**Activity:** Print the lines in the listing below that fall between the line with "ATOM 178 N N" and the line with "ATOM 188 C C", those two lines included, exactly as they stand and with nothing else.

**Given records:**
Segment Open

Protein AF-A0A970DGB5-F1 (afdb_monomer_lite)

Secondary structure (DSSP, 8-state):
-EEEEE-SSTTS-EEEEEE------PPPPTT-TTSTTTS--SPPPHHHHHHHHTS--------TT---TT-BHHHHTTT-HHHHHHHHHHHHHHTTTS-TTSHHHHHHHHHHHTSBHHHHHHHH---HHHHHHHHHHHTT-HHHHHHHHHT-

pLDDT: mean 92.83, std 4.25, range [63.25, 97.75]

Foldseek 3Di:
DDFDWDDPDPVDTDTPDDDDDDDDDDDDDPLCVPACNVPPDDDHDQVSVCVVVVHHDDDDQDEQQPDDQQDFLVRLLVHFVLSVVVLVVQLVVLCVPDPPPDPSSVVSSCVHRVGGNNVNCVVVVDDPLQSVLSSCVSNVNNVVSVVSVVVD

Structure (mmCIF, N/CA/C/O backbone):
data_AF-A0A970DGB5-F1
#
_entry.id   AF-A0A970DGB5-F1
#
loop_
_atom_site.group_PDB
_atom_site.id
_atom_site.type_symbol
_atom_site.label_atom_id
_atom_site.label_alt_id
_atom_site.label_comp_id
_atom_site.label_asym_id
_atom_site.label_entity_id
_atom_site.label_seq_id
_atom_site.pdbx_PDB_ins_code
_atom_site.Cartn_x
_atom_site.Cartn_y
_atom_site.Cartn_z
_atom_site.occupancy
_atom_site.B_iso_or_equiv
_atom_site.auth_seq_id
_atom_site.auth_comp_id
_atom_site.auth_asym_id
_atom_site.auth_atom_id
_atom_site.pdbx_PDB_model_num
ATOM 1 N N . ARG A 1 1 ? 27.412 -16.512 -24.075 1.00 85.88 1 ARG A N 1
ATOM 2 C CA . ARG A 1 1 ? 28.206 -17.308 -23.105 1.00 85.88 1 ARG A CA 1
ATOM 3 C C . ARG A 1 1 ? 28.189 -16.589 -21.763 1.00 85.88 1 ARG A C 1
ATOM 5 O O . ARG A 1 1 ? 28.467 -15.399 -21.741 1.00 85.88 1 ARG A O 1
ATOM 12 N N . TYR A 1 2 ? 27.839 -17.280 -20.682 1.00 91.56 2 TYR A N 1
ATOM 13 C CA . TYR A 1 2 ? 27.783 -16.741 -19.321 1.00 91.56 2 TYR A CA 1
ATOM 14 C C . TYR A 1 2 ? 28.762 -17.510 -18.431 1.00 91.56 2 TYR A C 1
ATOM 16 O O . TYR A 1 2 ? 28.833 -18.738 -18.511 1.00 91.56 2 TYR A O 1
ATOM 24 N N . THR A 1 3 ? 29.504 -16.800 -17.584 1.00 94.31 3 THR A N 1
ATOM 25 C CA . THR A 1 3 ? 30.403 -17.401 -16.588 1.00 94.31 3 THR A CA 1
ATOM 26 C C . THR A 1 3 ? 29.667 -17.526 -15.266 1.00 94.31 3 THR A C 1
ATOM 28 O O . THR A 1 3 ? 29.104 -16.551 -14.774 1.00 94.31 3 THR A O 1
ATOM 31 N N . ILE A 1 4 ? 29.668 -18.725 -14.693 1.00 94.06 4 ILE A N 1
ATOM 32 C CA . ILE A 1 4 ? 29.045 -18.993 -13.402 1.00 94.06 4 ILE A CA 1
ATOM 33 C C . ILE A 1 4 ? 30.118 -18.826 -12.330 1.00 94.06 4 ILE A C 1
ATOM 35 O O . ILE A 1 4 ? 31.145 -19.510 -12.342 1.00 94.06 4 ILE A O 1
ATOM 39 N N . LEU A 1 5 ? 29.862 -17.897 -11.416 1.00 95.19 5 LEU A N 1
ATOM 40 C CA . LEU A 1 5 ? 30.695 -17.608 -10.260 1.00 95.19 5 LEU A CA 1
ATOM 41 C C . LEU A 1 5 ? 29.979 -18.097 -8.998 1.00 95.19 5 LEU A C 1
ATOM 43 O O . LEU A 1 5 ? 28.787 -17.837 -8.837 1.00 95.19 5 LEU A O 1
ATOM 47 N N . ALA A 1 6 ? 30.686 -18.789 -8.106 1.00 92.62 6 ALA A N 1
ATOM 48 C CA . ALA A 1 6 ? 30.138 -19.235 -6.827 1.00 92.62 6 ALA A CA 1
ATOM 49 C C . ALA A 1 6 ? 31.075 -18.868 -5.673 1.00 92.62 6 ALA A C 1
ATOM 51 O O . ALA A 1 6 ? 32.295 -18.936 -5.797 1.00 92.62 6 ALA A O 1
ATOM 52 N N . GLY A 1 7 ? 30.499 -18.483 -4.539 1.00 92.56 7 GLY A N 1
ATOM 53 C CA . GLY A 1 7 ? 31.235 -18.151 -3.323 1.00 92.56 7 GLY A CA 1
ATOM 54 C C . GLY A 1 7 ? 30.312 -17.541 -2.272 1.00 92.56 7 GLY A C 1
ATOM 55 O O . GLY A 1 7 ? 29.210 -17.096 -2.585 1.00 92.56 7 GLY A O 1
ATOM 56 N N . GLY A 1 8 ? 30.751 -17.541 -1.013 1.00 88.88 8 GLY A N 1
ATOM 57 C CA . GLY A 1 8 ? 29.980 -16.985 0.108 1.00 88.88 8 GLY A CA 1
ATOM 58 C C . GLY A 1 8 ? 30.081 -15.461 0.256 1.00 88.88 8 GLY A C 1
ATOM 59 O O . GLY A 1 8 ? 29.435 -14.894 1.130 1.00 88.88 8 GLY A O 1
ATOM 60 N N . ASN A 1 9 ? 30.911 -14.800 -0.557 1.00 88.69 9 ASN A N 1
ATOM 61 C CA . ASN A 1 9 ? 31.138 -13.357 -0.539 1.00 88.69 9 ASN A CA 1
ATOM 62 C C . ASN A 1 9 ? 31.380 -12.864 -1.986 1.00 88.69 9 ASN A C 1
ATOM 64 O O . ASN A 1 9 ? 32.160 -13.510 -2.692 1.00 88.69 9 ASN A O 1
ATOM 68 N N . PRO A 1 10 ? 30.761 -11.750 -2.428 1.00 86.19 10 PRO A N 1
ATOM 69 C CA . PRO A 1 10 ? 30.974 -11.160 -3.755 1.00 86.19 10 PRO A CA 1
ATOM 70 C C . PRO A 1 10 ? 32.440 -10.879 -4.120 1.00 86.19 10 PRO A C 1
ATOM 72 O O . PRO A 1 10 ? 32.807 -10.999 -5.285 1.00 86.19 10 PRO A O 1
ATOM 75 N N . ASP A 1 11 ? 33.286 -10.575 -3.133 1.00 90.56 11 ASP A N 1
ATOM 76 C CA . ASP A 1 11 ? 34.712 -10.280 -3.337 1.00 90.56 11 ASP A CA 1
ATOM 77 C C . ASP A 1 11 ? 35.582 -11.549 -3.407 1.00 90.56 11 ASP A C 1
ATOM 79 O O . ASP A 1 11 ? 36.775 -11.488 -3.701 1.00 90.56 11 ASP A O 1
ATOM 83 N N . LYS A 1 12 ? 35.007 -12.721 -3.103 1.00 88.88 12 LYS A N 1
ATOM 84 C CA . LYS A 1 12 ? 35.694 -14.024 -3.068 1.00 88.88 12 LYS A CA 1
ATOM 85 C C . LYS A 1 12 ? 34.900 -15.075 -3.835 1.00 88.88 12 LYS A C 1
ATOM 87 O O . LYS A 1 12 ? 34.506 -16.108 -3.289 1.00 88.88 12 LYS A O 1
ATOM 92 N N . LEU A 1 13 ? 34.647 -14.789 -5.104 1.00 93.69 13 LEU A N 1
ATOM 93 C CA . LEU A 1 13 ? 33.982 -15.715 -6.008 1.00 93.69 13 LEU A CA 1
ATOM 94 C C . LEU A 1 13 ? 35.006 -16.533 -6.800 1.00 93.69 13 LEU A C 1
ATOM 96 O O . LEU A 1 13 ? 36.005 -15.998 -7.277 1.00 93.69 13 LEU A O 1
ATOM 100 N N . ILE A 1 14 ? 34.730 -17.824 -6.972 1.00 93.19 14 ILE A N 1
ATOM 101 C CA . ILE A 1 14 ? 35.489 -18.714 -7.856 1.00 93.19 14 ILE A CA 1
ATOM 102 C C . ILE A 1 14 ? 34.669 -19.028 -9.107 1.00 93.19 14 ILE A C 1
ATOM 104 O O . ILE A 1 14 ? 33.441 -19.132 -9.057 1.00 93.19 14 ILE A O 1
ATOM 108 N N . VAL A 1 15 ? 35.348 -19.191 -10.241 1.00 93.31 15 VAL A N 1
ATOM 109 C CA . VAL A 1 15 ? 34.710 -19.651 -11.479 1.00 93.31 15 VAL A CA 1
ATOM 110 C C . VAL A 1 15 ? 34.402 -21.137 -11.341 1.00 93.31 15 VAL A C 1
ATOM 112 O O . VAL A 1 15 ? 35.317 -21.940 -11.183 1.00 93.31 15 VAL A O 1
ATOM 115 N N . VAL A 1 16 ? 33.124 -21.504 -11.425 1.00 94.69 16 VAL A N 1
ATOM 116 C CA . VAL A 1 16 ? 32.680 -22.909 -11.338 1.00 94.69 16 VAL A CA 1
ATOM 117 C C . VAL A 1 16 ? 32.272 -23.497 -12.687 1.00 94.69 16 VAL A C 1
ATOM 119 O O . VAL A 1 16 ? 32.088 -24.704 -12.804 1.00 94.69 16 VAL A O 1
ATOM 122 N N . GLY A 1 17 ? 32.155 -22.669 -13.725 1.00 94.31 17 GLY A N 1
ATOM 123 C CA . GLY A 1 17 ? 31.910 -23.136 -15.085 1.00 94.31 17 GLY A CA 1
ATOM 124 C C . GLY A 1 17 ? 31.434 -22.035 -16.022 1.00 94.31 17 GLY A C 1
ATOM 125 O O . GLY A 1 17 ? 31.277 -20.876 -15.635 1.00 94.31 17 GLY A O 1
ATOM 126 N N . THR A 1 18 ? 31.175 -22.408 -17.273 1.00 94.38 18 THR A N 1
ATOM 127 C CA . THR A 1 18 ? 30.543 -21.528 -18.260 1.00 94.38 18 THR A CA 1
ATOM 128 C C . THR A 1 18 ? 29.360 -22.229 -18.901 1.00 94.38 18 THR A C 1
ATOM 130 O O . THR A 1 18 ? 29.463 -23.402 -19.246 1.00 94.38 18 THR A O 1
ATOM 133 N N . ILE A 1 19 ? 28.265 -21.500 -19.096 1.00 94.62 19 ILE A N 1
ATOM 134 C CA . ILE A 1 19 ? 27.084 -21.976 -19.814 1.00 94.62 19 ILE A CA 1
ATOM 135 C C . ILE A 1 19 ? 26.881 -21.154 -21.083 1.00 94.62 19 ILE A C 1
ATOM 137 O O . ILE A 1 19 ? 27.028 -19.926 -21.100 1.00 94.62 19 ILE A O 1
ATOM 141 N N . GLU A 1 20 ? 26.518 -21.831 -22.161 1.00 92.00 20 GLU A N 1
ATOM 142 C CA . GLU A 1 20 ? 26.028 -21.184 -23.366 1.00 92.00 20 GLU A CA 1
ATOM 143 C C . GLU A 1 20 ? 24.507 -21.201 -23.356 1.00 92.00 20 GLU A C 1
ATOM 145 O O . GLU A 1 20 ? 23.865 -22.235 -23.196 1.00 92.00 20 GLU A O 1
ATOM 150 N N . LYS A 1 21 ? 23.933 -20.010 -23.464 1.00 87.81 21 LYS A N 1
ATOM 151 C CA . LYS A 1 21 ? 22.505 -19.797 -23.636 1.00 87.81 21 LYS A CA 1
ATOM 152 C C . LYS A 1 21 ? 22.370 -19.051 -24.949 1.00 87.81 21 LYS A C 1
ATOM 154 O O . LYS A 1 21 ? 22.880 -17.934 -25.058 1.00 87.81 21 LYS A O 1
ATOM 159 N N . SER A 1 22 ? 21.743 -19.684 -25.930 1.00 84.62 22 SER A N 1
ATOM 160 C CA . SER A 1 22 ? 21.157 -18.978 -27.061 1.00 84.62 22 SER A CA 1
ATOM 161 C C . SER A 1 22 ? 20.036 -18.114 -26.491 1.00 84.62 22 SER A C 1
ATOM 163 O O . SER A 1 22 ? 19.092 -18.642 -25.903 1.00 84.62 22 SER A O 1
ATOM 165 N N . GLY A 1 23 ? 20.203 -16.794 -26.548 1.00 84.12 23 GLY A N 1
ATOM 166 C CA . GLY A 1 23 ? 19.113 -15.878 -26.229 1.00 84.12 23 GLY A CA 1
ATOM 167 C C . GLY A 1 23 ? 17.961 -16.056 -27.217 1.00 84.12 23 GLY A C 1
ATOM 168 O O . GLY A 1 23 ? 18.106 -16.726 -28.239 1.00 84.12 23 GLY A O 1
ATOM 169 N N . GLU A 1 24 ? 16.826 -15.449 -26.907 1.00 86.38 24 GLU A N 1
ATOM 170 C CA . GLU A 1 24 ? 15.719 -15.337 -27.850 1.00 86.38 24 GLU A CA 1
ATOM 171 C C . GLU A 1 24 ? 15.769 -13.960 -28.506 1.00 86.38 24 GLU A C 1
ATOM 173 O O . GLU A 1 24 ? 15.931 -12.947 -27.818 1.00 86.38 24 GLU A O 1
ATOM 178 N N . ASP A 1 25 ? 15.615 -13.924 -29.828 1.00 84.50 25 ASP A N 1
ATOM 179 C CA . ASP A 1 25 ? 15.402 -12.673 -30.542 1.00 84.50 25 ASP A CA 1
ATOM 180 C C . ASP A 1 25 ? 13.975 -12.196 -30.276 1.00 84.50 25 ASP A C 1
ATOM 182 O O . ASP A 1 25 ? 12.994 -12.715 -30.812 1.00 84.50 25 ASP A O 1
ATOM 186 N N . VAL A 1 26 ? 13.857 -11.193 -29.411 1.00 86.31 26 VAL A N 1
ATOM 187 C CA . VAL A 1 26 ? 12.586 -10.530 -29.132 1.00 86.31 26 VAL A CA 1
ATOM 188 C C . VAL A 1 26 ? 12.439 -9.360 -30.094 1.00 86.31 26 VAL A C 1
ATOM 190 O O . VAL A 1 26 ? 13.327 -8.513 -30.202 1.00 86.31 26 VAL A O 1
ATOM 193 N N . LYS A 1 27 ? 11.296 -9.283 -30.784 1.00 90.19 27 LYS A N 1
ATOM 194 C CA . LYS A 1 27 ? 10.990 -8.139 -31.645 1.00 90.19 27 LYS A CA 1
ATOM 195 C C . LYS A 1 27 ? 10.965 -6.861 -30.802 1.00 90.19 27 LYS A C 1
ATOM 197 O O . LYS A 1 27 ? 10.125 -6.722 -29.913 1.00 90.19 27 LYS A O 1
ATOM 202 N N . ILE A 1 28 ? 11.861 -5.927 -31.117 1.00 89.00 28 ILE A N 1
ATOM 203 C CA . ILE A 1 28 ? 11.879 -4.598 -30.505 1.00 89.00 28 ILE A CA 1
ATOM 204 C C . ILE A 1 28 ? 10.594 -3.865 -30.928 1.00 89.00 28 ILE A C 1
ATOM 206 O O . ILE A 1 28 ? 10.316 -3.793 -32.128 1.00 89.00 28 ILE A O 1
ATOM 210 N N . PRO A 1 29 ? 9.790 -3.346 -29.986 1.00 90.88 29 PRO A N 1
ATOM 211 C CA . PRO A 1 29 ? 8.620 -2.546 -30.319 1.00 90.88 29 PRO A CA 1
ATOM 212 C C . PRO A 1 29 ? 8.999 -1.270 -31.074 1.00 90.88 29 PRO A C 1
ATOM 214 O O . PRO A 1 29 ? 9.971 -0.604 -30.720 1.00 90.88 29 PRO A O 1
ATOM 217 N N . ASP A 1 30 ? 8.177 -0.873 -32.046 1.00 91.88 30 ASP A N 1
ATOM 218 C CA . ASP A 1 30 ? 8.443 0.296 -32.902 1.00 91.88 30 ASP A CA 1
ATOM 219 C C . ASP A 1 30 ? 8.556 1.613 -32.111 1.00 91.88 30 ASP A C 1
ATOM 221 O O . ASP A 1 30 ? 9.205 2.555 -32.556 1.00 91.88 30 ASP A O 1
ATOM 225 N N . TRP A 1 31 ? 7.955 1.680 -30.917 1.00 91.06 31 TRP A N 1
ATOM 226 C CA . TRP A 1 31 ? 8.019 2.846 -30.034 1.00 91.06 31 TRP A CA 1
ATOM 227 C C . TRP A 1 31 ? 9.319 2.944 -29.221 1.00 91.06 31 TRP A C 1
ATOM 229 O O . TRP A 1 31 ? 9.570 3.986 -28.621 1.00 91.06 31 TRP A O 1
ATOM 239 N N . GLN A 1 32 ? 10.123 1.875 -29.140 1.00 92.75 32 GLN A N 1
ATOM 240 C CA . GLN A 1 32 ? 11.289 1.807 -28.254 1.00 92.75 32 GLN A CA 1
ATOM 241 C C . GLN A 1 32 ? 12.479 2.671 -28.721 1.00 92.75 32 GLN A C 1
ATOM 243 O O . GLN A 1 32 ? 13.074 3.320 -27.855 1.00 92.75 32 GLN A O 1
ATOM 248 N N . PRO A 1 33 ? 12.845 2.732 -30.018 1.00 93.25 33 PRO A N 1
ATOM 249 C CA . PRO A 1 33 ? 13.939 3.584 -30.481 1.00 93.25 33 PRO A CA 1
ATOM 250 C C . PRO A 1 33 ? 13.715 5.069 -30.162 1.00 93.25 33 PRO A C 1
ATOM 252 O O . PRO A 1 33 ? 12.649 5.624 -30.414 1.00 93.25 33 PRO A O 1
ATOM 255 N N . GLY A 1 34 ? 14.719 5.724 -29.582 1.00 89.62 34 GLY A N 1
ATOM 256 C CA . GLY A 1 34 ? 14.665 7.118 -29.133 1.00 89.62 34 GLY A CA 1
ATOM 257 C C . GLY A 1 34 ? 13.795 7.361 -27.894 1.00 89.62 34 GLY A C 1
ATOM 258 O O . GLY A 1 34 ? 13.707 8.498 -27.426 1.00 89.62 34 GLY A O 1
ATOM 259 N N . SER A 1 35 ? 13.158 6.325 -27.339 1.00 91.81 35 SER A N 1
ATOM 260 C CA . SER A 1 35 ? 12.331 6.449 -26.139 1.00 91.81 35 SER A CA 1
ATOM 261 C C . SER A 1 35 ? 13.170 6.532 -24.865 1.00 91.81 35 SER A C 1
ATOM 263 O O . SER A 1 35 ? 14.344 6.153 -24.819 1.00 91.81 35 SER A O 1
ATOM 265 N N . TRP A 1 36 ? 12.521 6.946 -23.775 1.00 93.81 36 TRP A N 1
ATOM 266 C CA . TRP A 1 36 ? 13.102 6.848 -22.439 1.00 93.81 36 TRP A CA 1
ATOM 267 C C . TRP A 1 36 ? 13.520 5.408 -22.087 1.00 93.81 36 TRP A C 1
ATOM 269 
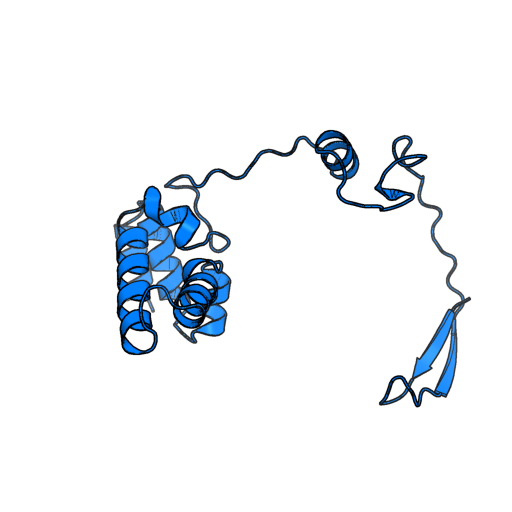O O . TRP A 1 36 ? 14.514 5.229 -21.398 1.00 93.81 36 TRP A O 1
ATOM 279 N N . TYR A 1 37 ? 12.819 4.377 -22.580 1.00 92.44 37 TYR A N 1
ATOM 280 C CA . TYR A 1 37 ? 13.151 2.977 -22.283 1.00 92.44 37 TYR A CA 1
ATOM 281 C C . TYR A 1 37 ? 14.493 2.542 -22.884 1.00 92.44 37 TYR A C 1
ATOM 283 O O . TYR A 1 37 ? 15.209 1.751 -22.277 1.00 92.44 37 TYR A O 1
ATOM 291 N N . GLU A 1 38 ? 14.853 3.064 -24.062 1.00 93.00 38 GLU A N 1
ATOM 292 C CA . GLU A 1 38 ? 16.157 2.781 -24.674 1.00 93.00 38 GLU A CA 1
ATOM 293 C C . GLU A 1 38 ? 17.295 3.429 -23.874 1.00 93.00 38 GLU A C 1
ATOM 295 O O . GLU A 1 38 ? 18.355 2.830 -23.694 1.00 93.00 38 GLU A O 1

Segment Closed

**Expected output:**
ATOM 178 N N . ASP A 1 25 ? 15.615 -13.924 -29.828 1.00 84.50 25 ASP A N 1
ATOM 179 C CA . ASP A 1 25 ? 15.402 -12.673 -30.542 1.00 84.50 25 ASP A CA 1
ATOM 180 C C . ASP A 1 25 ? 13.975 -12.196 -30.276 1.00 84.50 25 ASP A C 1
ATOM 182 O O . ASP A 1 25 ? 12.994 -12.715 -30.812 1.00 84.50 25 ASP A O 1
ATOM 186 N N . VAL A 1 26 ? 13.857 -11.193 -29.411 1.00 86.31 26 VAL A N 1
ATOM 187 C CA . VAL A 1 26 ? 12.586 -10.530 -29.132 1.00 86.31 26 VAL A CA 1
ATOM 188 C C . VAL A 1 26 ? 12.439 -9.360 -30.094 1.00 86.31 26 VAL A C 1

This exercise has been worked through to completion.